Both Portugal and Spain show an increasing demand of water supply not only for domestic use, but also for the tourist and agricultural sectors, two main economic activities accounting for more than 10% of gross national product (GNP) in both countries. The strong socioeconomic impacts of the recent extreme drought observed during the 2004/05 hydrological year further emphasizes the necessity to develop long-term planning tools (Garcia-Herrera et al. 2007).

In a recent report (Houghton et al. 2001), the Intergovernmental Panel on Climate Change stated that the entire Mediterranean region (including the Iberian sector) is already presenting broadly consistent decreases in precipitation and streamflow. Moreover, climate change scenarios developed for the Iberian Peninsula for the twenty-first century point to a general increase in the risk of summer droughts with increasing uncertainty in the reliability of water supplies (Parry 2000; González-Rouco et al. 2000; Santos et al. 2002).

The purpose of this paper (Part I hereinafter) and the work presented in a companion paper (Gámiz-Fortis et al. 2008, hereinafter Part II) is twofold: first, we study the interannual variability of the winter streamflow of the three most important international rivers in the Iberian Peninsula, namely, Douro, Tejo, and Guadiana, particularly in relation to trends and quasi-oscillatory modes of variability; and second, we explore the feasibility for seasonal to interanual forecasts of the streamflows.
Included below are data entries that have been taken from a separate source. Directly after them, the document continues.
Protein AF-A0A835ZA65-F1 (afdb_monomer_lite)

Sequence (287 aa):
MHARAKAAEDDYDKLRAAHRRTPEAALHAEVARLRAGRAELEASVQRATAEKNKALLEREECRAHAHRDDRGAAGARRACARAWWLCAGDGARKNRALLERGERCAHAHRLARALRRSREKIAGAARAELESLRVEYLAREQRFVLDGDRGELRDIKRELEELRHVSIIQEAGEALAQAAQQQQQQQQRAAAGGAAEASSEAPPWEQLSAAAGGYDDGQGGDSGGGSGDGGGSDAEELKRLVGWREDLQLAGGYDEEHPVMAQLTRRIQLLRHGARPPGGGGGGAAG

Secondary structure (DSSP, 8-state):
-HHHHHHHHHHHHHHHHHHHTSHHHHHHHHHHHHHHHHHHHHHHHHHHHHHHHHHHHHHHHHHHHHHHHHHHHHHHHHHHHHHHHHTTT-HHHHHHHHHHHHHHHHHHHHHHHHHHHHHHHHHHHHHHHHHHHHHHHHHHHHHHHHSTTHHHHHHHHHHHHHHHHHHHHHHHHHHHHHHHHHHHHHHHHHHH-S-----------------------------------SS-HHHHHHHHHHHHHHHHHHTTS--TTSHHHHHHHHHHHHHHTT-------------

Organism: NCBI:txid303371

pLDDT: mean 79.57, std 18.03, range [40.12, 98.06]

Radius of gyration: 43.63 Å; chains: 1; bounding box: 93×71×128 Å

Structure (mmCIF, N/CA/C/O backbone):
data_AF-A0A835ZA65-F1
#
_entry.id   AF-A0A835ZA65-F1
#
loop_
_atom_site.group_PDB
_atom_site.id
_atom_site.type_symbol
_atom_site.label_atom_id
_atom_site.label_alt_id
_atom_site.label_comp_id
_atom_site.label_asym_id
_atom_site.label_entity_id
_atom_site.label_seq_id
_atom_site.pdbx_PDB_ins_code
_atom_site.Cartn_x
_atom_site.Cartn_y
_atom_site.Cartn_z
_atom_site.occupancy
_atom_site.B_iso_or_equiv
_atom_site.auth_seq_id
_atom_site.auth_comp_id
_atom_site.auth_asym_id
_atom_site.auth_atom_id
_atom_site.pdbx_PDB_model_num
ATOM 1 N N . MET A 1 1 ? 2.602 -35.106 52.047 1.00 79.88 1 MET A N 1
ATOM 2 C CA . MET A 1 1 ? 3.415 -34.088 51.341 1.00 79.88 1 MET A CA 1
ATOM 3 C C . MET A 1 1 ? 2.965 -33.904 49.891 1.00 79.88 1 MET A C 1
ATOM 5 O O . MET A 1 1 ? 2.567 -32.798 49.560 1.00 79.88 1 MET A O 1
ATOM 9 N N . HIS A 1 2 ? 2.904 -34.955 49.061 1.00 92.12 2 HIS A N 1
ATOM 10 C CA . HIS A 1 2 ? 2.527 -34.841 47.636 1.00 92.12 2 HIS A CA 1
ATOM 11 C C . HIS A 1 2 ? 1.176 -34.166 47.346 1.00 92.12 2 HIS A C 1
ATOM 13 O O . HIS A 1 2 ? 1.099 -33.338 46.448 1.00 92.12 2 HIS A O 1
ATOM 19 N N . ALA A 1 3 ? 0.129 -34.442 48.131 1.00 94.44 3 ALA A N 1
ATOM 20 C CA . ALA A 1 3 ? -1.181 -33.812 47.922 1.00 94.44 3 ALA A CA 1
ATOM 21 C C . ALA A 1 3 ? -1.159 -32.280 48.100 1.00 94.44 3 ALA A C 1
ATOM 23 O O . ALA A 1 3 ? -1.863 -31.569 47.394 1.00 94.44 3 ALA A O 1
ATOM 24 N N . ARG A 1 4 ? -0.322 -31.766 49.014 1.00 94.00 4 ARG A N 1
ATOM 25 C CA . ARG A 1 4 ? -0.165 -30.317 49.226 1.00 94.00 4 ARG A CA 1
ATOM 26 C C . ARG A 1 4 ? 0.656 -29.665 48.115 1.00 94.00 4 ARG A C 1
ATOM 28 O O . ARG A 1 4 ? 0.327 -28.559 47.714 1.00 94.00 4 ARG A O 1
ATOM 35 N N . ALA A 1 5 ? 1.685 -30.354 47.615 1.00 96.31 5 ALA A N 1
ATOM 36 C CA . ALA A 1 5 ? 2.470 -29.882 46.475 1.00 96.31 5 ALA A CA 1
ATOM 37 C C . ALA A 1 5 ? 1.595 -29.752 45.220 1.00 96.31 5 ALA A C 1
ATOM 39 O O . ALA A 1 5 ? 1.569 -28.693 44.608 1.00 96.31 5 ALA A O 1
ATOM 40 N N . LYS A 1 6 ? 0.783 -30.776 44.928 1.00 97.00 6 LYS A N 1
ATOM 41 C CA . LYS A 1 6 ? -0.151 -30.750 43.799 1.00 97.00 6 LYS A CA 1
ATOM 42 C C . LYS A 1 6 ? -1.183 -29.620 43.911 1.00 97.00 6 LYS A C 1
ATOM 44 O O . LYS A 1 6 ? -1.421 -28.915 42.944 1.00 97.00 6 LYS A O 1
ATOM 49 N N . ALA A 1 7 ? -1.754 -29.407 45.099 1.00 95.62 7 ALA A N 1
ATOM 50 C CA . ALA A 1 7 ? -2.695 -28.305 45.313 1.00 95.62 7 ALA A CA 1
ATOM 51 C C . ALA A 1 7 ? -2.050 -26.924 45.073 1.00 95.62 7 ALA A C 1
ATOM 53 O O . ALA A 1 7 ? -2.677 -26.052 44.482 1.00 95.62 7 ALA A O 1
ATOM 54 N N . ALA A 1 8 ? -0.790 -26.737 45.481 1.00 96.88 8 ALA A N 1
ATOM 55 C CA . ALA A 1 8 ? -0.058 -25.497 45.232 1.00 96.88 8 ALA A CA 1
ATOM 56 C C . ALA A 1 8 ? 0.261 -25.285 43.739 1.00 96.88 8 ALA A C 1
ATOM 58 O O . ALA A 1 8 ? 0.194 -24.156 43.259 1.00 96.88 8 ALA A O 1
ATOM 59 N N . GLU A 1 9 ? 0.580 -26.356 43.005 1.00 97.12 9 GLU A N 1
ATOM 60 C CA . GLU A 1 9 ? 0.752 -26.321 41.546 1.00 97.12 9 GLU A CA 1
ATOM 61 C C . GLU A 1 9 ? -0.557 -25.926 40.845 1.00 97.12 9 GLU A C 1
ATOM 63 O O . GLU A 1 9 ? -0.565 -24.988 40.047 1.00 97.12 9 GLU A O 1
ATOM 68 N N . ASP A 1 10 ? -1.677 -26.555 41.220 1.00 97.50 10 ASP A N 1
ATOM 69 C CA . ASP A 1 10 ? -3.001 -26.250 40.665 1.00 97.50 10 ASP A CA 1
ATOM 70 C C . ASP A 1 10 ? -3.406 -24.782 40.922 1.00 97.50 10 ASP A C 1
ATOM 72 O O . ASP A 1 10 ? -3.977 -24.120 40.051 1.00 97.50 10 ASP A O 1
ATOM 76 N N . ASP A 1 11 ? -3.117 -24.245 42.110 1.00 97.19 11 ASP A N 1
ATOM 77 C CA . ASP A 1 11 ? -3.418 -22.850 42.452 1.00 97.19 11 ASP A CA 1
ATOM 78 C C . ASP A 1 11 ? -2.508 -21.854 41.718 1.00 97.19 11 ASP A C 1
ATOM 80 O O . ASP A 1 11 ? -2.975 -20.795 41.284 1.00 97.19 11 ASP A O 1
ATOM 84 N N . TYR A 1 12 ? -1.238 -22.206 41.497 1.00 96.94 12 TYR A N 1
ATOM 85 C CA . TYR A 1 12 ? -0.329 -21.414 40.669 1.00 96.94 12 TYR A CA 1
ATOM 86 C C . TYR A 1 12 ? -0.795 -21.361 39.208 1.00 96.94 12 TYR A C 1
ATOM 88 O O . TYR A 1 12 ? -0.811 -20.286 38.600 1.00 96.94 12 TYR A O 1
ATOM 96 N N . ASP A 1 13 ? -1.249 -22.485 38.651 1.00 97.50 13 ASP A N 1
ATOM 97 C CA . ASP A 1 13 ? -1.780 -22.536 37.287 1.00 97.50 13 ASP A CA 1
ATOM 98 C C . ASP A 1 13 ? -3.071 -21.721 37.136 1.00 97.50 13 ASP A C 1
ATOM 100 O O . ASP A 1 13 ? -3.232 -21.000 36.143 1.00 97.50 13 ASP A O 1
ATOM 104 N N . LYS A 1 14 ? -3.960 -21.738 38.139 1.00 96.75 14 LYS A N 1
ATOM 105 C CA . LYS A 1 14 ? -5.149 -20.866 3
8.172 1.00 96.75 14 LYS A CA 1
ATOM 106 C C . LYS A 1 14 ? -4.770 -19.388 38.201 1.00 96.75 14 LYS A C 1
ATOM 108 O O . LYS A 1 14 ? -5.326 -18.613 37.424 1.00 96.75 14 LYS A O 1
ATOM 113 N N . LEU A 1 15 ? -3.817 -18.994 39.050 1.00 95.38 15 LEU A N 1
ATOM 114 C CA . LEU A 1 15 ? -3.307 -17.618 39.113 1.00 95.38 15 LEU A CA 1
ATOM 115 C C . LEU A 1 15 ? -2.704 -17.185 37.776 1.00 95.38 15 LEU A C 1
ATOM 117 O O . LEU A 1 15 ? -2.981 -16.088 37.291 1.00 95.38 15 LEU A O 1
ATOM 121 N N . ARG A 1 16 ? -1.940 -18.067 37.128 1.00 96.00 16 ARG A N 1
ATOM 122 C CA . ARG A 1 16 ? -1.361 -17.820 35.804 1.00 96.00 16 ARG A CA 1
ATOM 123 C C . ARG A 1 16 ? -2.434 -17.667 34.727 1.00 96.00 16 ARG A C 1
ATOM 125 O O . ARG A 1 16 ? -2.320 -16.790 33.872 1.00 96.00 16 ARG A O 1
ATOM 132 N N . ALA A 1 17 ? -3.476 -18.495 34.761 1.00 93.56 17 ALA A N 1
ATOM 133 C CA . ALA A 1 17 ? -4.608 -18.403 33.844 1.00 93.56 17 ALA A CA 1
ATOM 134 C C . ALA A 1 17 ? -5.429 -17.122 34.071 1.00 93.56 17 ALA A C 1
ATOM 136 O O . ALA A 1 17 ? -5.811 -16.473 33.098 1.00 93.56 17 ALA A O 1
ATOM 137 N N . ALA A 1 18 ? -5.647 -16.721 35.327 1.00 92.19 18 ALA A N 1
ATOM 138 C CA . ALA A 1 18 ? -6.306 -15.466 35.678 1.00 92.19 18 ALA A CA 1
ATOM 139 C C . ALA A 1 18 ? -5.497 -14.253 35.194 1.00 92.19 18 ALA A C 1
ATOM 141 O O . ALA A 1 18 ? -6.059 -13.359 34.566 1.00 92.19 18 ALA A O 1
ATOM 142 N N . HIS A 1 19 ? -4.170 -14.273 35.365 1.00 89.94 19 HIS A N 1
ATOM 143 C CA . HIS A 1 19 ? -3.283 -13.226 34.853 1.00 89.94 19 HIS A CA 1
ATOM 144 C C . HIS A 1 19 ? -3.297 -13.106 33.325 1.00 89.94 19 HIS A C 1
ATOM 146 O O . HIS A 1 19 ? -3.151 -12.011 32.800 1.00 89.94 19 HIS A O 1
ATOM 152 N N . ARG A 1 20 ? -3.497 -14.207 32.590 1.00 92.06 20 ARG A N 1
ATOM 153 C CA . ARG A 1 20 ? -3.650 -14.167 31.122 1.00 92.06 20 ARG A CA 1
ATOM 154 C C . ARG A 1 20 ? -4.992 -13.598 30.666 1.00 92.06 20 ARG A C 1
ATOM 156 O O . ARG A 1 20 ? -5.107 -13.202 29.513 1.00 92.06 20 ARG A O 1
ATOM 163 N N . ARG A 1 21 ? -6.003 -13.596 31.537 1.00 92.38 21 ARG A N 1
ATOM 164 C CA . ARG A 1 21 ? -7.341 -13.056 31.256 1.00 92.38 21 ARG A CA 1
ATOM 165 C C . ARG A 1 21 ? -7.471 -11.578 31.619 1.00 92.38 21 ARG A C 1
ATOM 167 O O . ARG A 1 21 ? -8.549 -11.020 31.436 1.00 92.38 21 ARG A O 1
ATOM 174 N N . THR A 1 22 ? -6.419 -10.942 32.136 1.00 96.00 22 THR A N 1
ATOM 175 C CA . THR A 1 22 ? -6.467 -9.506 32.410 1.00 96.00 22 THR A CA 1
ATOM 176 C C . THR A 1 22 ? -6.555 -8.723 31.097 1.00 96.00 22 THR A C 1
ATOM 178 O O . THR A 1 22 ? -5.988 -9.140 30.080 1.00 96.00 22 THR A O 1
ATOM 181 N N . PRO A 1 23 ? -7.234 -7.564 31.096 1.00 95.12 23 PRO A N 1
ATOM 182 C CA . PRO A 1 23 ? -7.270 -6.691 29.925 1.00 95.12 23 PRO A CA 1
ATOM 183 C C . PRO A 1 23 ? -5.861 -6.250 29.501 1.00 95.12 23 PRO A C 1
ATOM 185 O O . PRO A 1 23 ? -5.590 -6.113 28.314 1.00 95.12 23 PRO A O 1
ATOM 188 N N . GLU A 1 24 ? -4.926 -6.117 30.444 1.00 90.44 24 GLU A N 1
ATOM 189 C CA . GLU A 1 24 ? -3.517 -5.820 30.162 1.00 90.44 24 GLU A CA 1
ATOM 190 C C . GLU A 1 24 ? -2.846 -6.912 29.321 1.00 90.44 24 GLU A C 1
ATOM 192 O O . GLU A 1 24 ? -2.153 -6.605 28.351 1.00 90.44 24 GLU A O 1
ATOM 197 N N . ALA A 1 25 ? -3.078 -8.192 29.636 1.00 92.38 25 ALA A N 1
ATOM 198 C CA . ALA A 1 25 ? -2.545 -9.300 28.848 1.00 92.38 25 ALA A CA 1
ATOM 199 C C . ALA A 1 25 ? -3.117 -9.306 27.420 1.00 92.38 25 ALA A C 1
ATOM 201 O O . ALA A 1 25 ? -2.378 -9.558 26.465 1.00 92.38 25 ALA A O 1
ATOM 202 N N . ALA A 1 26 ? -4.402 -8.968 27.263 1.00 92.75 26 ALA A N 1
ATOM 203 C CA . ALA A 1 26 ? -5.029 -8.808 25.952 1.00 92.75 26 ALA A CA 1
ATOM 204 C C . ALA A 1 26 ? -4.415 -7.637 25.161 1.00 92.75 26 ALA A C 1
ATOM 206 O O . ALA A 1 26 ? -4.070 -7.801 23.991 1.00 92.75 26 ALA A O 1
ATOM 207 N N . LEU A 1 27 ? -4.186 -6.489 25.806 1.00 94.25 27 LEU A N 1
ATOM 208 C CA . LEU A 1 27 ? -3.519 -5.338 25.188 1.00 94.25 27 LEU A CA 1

While in Part I we study the winter interannual variability and explore the interannual predictability, in the companion paper (Part II), we analyze the seasonal predictability. Particularly we explore the role of the Atlantic Ocean summer and autumn SST in forecasting the following winter streamflow. Additionally, in Part II the relative importance of the interannual and seasonal predictability of the winter streamflow is analyzed. The provision of these simple forecast models may help to alleviate some of the negative effects that the strong interannual Iberian climate variability has on the water resources, principally through increased preparedness. Additionally, given that the water resources planning and management are carried out on time horizons of about 30–40 yr, the analysis of the multidecadal streamflow variability is particularly relevant for long-term planning and operation strategies (Jain et al. 2002).
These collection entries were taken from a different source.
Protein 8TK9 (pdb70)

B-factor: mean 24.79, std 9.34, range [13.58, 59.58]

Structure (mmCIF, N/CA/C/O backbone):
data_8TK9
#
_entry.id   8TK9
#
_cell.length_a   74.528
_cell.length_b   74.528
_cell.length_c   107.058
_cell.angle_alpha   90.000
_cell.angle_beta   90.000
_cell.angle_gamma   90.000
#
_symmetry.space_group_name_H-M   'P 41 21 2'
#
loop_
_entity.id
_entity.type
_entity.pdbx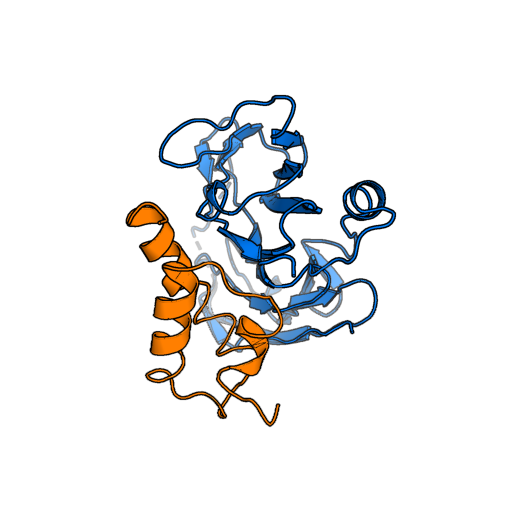_description
1 polymer 'Zwei Ig domain protein zig-4'
2 polymer 'Probable insulin-like peptide beta-type 5'
3 non-polymer GLYCEROL
4 non-polymer 'SULFATE ION'
5 water water
#
loop_
_atom_site.group_PDB
_atom_site.id
_atom_site.type_symbol
_atom_site.label_atom_id
_atom_site.label_alt_id
_atom_site.label_comp_id
_atom_site.label_asym_id
_atom_site.label_entity_id
_atom_site.label_seq_id
_atom_site.pdbx_PDB_ins_code
_atom_site.Cartn_x
_atom_site.Cartn_y
_atom_site.Cartn_z
_atom_site.occupancy
_atom_site.B_iso_or_equiv
_atom_site.auth_seq_id
_atom_site.auth_comp_id
_atom_site.auth_asym_id
_atom_site.auth_atom_id
_atom_site.pdbx_PDB_model_num
ATOM 1 N N . PRO A 1 3 ? 7.56689 10.82246 -5.58968 1.000 47.22031 43 PRO A N 1
ATOM 2 C CA . PRO A 1 3 ? 8.88195 10.71415 -6.25303 1.000 43.31979 43 PRO A CA 1
ATOM 3 C C . PRO A 1 3 ? 9.17450 11.91069 -7.13989 1.000 38.09067 43 PRO A C 1
ATOM 4 O O . PRO A 1 3 ? 8.26603 12.35301 -7.85062 1.000 40.15746 43 PRO A O 1
ATOM 8 N N . ALA A 1 4 ? 10.40530 12.41157 -7.14224 1.000 33.50654 44 ALA A N 1
ATOM 9 C CA . ALA A 1 4 ? 10.68983 13.56307 -7.98588 1.000 29.88920 44 ALA A CA 1
ATOM 10 C C . ALA A 1 4 ? 10.62141 13.19405 -9.47577 1.000 27.46525 44 ALA A C 1
ATOM 11 O O . ALA A 1 4 ? 10.95802 12.07207 -9.88758 1.000 30.43958 44 ALA A O 1
ATOM 13 N N . LYS A 1 5 ? 10.16570 14.15367 -10.28258 1.000 23.83756 45 LYS A N 1
ATOM 14 C CA . LYS A 1 5 ? 10.00501 14.02069 -11.72501 1.000 22.51888 45 LYS A CA 1
ATOM 15 C C . LYS A 1 5 ? 10.20831 15.36697 -12.41196 1.000 19.12918 45 LYS A C 1
ATOM 16 O O . LYS A 1 5 ? 9.88629 16.41747 -11.84928 1.000 19.34292 45 LYS A O 1
ATOM 18 N N . ILE A 1 6 ? 10.65706 15.33290 -13.66724 1.000 18.18915 46 ILE A N 1
ATOM 19 C CA . ILE A 1 6 ? 10.81903 16.58060 -14.40980 1.000 18.17602 46 ILE A CA 1
ATOM 20 C C . ILE A 1 6 ? 10.64629 16.26245 -15.89367 1.000 19.07396 46 ILE A C 1
ATOM 21 O O . ILE A 1 6 ? 11.06784 15.18597 -16.35916 1.000 21.86685 46 ILE A O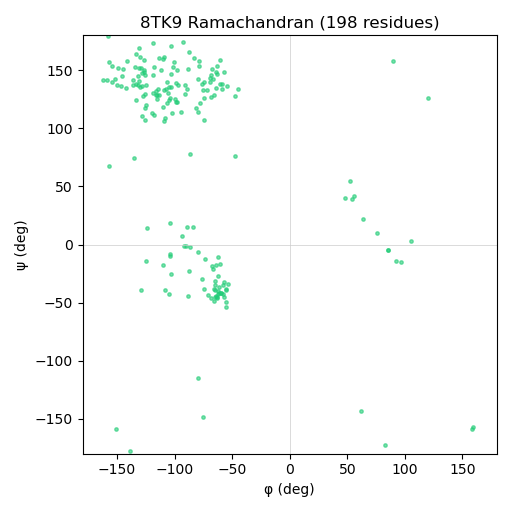 1
ATOM 26 N N . LYS A 1 7 ? 10.00712 17.17882 -16.63471 1.000 17.70935 47 LYS A N 1
ATOM 27 C CA . LYS A 1 7 ? 9.66021 16.92217 -18.03858 1.000 19.22242 47 LYS A CA 1
ATOM 28 C C . LYS A 1 7 ? 9.53550 18.24196 -18.80817 1.000 17.56267 47 LYS A C 1
ATOM 29 O O . LYS A 1 7 ? 8.99812 19.21516 -18.28649 1.000 18.91698 47 LYS A O 1
ATOM 35 N N . ILE A 1 8 ? 10.02741 18.28876 -20.05232 1.000 17.79469 48 ILE A N 1
ATOM 36 C CA . ILE A 1 8 ? 9.78631 19.45691 -20.89748 1.000 17.24171 48 ILE A CA 1
ATOM 37 C C . ILE A 1 8 ? 8.32721 19.45199 -21.33013 1.000 18.71723 48 ILE A C 1
ATOM 38 O O . ILE A 1 8 ? 7.81813 18.44014 -21.81668 1.000 21.97033 48 ILE A O 1
ATOM 43 N N . VAL A 1 9 ? 7.67116 20.60271 -21.21170 1.000 16.89863 49 VAL A N 1
ATOM 44 C CA . VAL A 1 9 ? 6.30537 20.80497 -21.69250 1.000 18.62460 49 VAL A CA 1
ATOM 45 C C . VAL A 1 9 ? 6.29131 21.62223 -22.97758 1.000 20.17354 49 VAL A C 1
ATOM 46 O O . VAL A 1 9 ? 5.49548 21.35660 -23.88621 1.000 23.45292 49 VAL A O 1
ATOM 50 N N . ALA A 1 10 ? 7.09493 22.67953 -23.04542 1.000 18.29792 50 ALA A N 1
ATOM 51 C CA . ALA A 1 10 ? 7.19608 23.49287 -24.25671 1.000 17.54542 50 ALA A CA 1
ATOM 52 C C . ALA A 1 10 ? 8.67112 23.61113 -24.58905 1.000 17.22078 50 ALA A C 1
ATOM 53 O O . ALA A 1 10 ? 9.41849 24.24944 -23.81975 1.000 18.25672 50 ALA A O 1
ATOM 55 N N . PRO A 1 11 ? 9.12704 22.99409 -25.66699 1.000 18.02146 51 PRO A N 1
ATOM 56 C CA . PRO A 1 11 ? 10.55338 22.97172 -25.98497 1.000 17.71996 51 PRO A CA 1
ATOM 57 C C . PRO A 1 11 ? 10.96666 24.18900 -26.80206 1.000 18.16751 51 PRO A C 1
ATOM 58 O O . PRO A 1 11 ? 10.15618 24.87979 -27.42279 1.000 19.65113 51 PRO A O 1
ATOM 62 N N . LEU A 1 12 ? 12.28131 24.39397 -26.87225 1.000 17.81208 52 LEU A N 1
ATOM 63 C CA . LEU A 1 12 ? 12.83070 25.34081 -27.84699 1.000 17.68680 52 LEU A CA 1
ATOM 64 C C . LEU A 1 12 ? 12.86792 24.68711 -29.23352 1.000 17.40110 52 LEU A C 1
ATOM 65 O O . LEU A 1 12 ? 12.95034 23.46274 -29.37286 1.000 19.67408 52 LEU A O 1
ATOM 70 N N . GLU A 1 13 ? 12.81778 25.52714 -30.27979 1.000 18.00258 53 GLU A N 1
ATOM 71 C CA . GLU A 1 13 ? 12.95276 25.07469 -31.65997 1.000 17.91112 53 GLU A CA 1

Part I is divided into two parts. In the first part, we use singular spectral analysis (SSA) to determine and isolate the significant temporal modes of variability of the three river streamflows. SSA acts as a data-adaptive filter, removing the background noise and retaining the leading statistically significant signals (Ghil and Vautard 1991; Vautard et al. 1992). The filtered signal is composed of modulated oscillatory signals and trends. The near-cyclic nature of the modulated oscillatory signals, resulting from the SSA, implies predictability. Consequently, in the second part of this paper, an interannual linear prediction of the reconstructed streamflow series is carried out. To this end, autoregressive-moving-average (ARMA) models (Box and Jenkins 1976) are fitted to the streamflow time series. ARMA models can be regarded as a special case of general linear stochastic processes and provide a linear representative structure of the temporal evolution of the data. We assume that the filtered streamflow data series provides the predictable signal contained in the raw streamflow series.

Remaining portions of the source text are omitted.